▸ DATA SHOWN
○ ○ ○ ○ ○

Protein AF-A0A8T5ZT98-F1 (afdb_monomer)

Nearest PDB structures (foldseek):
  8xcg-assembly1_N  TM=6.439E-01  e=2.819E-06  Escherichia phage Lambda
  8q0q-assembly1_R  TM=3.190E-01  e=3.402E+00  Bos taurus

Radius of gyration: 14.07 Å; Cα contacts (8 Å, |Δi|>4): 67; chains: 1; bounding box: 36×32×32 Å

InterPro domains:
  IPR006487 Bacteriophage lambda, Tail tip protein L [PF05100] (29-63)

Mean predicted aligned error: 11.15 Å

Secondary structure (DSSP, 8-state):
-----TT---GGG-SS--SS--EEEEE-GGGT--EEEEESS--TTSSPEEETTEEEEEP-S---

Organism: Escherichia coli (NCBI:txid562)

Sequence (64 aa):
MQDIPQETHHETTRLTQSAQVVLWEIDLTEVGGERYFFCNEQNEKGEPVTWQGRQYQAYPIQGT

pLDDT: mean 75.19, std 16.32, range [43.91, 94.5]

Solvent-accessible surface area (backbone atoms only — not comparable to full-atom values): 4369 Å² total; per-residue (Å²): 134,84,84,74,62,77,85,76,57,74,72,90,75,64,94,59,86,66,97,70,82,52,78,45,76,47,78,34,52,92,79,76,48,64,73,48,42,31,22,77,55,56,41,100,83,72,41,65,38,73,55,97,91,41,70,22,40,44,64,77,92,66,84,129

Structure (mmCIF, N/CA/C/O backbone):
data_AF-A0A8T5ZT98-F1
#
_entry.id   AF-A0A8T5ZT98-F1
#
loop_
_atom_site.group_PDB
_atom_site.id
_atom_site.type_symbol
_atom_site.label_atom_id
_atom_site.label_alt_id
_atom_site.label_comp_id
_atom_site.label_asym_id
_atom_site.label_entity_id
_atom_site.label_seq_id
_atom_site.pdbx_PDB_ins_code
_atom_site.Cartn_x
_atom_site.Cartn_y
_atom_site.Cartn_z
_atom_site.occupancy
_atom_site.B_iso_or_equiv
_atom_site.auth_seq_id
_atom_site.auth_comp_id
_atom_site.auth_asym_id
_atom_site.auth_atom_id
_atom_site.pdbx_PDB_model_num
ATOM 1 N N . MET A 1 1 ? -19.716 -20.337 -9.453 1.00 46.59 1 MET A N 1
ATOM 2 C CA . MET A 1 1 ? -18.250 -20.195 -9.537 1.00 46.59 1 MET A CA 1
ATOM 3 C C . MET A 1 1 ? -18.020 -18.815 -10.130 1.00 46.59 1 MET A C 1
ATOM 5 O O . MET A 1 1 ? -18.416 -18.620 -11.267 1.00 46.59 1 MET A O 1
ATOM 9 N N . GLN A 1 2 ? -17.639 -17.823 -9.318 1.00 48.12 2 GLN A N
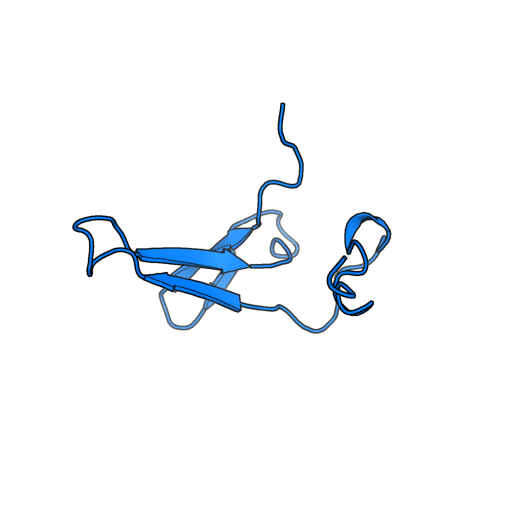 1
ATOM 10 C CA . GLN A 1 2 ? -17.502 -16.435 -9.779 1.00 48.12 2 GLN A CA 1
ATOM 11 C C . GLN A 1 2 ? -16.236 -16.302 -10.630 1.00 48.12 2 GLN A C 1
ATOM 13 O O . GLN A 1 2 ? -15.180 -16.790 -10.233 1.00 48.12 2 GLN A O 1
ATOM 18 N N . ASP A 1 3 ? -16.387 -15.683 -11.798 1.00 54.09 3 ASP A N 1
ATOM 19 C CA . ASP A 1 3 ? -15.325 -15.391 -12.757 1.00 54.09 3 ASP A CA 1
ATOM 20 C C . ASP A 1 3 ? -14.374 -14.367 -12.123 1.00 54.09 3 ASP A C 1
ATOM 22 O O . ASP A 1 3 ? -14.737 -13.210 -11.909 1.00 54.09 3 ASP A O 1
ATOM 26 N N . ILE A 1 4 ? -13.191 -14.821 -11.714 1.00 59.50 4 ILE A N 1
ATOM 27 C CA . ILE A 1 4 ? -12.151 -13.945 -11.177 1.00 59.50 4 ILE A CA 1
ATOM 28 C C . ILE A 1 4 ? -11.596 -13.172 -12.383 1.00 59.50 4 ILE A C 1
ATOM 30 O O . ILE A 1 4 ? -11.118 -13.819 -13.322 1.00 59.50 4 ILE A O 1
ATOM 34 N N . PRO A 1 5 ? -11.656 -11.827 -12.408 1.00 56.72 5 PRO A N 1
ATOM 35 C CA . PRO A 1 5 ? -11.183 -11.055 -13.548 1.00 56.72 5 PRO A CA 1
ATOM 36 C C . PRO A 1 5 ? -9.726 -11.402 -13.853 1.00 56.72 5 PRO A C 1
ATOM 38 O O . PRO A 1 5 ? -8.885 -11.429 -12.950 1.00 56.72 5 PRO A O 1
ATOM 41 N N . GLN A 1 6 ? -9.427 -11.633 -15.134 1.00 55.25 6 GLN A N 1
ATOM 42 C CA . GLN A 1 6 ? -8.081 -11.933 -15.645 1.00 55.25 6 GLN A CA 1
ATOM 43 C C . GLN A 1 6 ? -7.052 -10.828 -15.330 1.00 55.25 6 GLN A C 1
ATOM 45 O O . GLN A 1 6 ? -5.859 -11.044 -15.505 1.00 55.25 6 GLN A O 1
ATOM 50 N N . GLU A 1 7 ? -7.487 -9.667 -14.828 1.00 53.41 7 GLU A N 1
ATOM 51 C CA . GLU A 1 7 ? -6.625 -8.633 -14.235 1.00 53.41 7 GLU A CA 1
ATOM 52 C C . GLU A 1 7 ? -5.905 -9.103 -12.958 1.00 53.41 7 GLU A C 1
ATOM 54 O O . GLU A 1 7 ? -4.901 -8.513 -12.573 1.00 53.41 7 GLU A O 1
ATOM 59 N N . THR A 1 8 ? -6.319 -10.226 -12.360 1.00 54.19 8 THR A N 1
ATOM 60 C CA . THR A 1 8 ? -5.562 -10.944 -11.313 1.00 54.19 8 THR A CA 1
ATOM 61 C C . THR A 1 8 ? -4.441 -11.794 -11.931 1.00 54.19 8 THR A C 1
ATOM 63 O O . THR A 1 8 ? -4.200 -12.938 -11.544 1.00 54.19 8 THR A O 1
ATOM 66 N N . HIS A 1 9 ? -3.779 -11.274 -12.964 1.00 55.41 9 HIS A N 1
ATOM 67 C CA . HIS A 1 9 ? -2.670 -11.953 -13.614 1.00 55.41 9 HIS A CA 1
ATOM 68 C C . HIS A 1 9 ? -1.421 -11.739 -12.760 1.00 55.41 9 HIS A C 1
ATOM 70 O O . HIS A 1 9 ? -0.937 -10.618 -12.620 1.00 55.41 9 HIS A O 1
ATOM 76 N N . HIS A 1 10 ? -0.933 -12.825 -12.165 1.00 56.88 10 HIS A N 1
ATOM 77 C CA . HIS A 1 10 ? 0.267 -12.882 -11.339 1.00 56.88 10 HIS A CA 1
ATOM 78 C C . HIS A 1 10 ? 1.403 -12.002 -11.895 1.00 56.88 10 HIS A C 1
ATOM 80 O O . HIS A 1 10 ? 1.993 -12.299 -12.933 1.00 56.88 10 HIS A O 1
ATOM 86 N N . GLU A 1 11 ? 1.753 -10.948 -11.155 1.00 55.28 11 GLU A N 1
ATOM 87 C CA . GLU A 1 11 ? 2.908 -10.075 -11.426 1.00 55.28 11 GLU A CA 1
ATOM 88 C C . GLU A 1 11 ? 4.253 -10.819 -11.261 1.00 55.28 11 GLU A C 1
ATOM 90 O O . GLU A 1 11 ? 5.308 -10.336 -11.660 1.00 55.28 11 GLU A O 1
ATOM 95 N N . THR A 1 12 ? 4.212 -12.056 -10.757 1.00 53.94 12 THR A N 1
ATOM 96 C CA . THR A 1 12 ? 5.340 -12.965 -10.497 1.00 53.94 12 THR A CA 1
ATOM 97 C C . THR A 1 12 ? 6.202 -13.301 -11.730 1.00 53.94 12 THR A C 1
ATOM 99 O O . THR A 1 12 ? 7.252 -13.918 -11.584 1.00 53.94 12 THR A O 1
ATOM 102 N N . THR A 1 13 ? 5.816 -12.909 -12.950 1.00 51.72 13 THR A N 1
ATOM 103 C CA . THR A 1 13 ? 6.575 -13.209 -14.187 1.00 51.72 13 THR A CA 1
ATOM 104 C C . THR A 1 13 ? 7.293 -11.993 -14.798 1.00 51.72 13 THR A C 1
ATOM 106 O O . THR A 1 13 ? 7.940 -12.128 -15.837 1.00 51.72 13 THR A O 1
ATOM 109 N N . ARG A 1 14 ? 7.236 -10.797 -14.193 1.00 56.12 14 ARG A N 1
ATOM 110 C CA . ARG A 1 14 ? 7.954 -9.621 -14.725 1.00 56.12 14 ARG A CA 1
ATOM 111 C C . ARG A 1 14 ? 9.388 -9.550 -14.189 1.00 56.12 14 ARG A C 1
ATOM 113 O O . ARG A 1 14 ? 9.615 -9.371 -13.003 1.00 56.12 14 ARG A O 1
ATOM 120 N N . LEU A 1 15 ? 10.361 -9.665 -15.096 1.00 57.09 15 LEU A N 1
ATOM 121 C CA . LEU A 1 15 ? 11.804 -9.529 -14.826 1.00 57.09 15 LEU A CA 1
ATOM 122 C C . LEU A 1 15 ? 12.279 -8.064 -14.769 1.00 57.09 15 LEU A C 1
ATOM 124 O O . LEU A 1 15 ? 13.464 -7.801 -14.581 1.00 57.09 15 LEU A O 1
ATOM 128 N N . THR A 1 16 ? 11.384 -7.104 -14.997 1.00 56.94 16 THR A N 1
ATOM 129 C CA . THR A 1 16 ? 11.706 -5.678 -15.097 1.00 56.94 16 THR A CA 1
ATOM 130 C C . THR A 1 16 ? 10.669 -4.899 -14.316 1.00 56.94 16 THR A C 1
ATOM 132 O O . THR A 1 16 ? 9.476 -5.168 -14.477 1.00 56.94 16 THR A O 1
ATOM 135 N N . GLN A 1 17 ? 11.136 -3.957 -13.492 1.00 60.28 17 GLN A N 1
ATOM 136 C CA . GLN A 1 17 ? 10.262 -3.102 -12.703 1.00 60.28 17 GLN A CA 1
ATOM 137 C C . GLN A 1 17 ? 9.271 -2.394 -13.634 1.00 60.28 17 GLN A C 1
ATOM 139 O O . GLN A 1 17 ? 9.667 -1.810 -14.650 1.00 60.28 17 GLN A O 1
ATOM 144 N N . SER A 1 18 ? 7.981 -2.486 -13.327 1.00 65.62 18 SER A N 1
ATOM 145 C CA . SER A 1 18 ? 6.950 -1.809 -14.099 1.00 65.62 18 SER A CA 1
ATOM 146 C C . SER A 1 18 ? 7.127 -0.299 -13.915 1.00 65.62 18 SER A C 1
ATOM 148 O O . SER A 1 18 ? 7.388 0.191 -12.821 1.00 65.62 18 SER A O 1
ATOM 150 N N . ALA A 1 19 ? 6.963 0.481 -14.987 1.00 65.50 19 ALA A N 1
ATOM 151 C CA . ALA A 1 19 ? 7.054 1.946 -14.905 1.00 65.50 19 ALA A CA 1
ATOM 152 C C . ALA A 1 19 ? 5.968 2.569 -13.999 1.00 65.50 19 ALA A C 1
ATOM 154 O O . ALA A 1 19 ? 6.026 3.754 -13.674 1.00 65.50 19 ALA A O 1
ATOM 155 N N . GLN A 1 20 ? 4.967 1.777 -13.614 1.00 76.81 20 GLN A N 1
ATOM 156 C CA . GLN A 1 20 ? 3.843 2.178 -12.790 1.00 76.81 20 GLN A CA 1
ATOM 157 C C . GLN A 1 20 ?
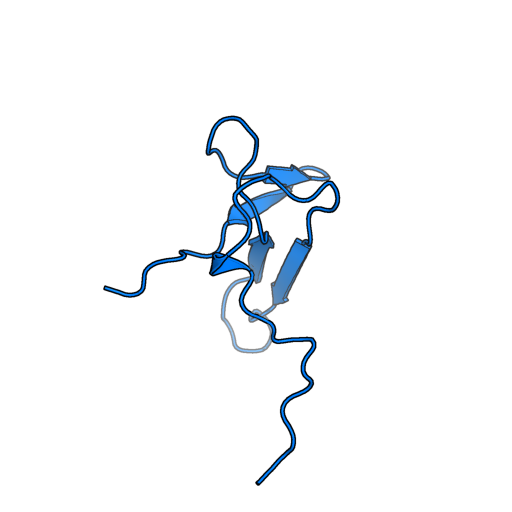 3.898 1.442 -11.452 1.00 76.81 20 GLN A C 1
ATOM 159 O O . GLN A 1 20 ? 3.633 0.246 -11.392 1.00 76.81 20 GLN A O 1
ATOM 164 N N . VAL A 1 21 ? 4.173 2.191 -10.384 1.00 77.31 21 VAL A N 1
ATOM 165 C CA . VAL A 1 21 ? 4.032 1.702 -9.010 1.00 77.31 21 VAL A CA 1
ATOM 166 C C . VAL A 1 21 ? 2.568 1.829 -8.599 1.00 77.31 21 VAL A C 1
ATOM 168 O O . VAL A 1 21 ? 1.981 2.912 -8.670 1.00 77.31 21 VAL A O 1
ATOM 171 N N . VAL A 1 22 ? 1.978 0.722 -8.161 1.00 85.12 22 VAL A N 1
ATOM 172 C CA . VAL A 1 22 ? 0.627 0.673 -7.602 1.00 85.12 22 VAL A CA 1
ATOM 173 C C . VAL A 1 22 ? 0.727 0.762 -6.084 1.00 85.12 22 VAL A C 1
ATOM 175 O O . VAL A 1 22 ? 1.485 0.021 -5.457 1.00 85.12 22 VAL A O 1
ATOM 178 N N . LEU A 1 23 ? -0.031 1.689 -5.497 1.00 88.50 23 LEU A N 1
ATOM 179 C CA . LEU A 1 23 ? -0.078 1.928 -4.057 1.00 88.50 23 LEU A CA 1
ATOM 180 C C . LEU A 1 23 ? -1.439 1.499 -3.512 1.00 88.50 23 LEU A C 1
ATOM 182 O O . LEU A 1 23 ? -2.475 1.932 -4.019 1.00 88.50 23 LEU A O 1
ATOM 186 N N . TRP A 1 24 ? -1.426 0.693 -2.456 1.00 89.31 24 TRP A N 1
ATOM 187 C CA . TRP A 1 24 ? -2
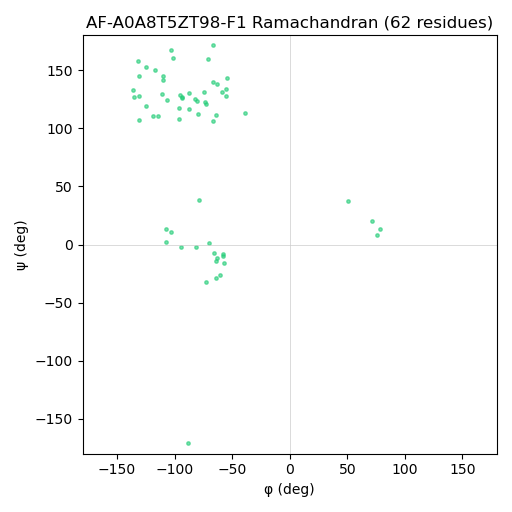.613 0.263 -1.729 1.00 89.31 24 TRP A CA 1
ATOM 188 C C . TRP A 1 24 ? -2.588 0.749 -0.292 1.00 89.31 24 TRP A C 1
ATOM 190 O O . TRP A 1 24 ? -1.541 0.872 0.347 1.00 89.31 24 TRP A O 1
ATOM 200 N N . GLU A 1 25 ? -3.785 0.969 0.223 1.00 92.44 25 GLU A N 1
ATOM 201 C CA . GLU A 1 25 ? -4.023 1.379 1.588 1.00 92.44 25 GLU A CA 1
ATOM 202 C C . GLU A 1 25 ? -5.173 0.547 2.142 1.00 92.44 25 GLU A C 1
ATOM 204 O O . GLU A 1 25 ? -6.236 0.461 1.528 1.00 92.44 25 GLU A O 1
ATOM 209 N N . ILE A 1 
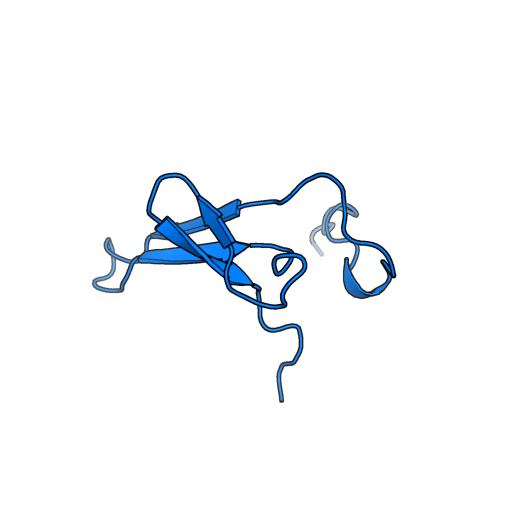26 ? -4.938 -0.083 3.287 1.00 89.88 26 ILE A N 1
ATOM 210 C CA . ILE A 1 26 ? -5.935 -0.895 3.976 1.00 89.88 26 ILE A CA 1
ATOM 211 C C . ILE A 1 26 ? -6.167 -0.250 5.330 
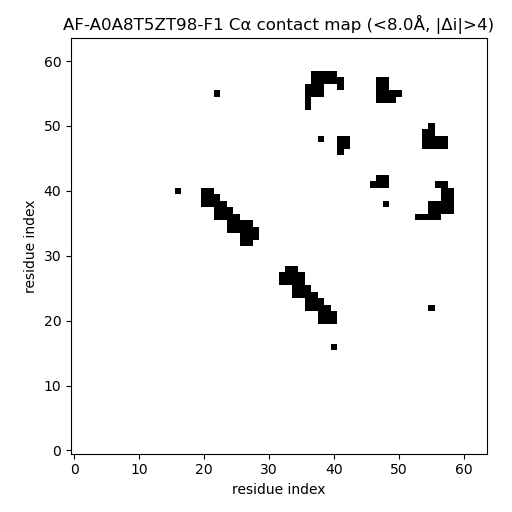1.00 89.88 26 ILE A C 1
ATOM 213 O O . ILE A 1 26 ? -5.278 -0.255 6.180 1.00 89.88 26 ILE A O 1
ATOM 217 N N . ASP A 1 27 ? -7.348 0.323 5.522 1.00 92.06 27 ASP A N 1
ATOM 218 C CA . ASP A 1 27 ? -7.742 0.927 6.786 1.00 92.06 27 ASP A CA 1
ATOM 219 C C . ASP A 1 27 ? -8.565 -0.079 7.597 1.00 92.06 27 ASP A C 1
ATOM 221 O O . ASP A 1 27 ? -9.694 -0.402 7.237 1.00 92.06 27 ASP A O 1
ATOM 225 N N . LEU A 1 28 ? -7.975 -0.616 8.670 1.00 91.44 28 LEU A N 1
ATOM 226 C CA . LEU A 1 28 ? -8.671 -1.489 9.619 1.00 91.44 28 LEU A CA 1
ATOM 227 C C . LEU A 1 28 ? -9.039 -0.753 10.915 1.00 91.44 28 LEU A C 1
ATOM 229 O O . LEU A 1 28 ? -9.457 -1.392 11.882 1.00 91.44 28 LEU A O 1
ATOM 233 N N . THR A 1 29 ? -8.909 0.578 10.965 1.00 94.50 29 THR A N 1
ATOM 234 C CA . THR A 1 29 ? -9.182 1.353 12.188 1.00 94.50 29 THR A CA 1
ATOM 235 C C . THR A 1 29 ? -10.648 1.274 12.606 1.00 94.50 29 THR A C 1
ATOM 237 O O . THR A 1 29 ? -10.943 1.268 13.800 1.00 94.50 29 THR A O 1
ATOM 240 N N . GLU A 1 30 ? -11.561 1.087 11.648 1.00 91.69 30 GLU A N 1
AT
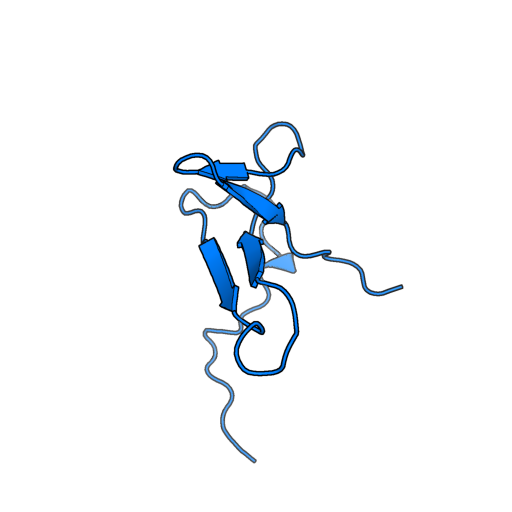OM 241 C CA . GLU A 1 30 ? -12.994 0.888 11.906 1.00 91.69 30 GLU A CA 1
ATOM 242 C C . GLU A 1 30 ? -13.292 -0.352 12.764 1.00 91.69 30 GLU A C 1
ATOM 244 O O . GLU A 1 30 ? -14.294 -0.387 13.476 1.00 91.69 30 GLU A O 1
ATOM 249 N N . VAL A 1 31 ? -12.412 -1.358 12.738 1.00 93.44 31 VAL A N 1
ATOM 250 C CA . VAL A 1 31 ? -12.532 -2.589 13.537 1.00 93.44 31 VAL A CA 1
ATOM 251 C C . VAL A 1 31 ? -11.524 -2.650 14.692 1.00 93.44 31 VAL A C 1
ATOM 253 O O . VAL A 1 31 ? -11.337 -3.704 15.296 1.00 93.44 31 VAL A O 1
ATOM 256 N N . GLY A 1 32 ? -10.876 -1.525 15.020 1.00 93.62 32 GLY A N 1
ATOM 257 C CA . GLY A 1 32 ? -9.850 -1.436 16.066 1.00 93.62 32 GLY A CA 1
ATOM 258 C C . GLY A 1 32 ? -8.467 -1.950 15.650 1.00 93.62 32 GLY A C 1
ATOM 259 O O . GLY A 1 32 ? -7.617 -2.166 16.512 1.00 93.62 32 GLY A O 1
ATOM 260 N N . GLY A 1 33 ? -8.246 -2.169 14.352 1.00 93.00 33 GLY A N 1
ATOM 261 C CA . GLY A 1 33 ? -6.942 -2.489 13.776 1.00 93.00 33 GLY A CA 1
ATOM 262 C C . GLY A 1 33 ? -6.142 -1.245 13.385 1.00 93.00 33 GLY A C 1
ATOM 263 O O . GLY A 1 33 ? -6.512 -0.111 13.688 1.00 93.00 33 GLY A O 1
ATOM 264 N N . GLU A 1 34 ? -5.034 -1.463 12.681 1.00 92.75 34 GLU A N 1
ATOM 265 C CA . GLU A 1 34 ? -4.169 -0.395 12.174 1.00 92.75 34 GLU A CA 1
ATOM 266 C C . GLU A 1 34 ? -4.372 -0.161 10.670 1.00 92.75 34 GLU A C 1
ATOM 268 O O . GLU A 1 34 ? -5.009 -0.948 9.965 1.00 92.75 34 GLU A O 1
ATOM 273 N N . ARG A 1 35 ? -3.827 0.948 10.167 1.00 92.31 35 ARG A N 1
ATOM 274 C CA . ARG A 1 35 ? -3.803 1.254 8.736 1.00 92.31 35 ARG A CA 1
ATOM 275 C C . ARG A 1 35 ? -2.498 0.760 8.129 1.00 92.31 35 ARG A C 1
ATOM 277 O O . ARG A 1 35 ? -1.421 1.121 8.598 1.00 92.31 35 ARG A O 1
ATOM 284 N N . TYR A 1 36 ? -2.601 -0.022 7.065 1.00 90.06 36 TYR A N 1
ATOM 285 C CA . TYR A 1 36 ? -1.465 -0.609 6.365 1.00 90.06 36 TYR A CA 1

○ ○ ○ ○ ○

▸ DIRECTIONS
Please say how many lines of the listing hold the string "backbone", answering with the number alone.

▸ WORKED SOLUTION
2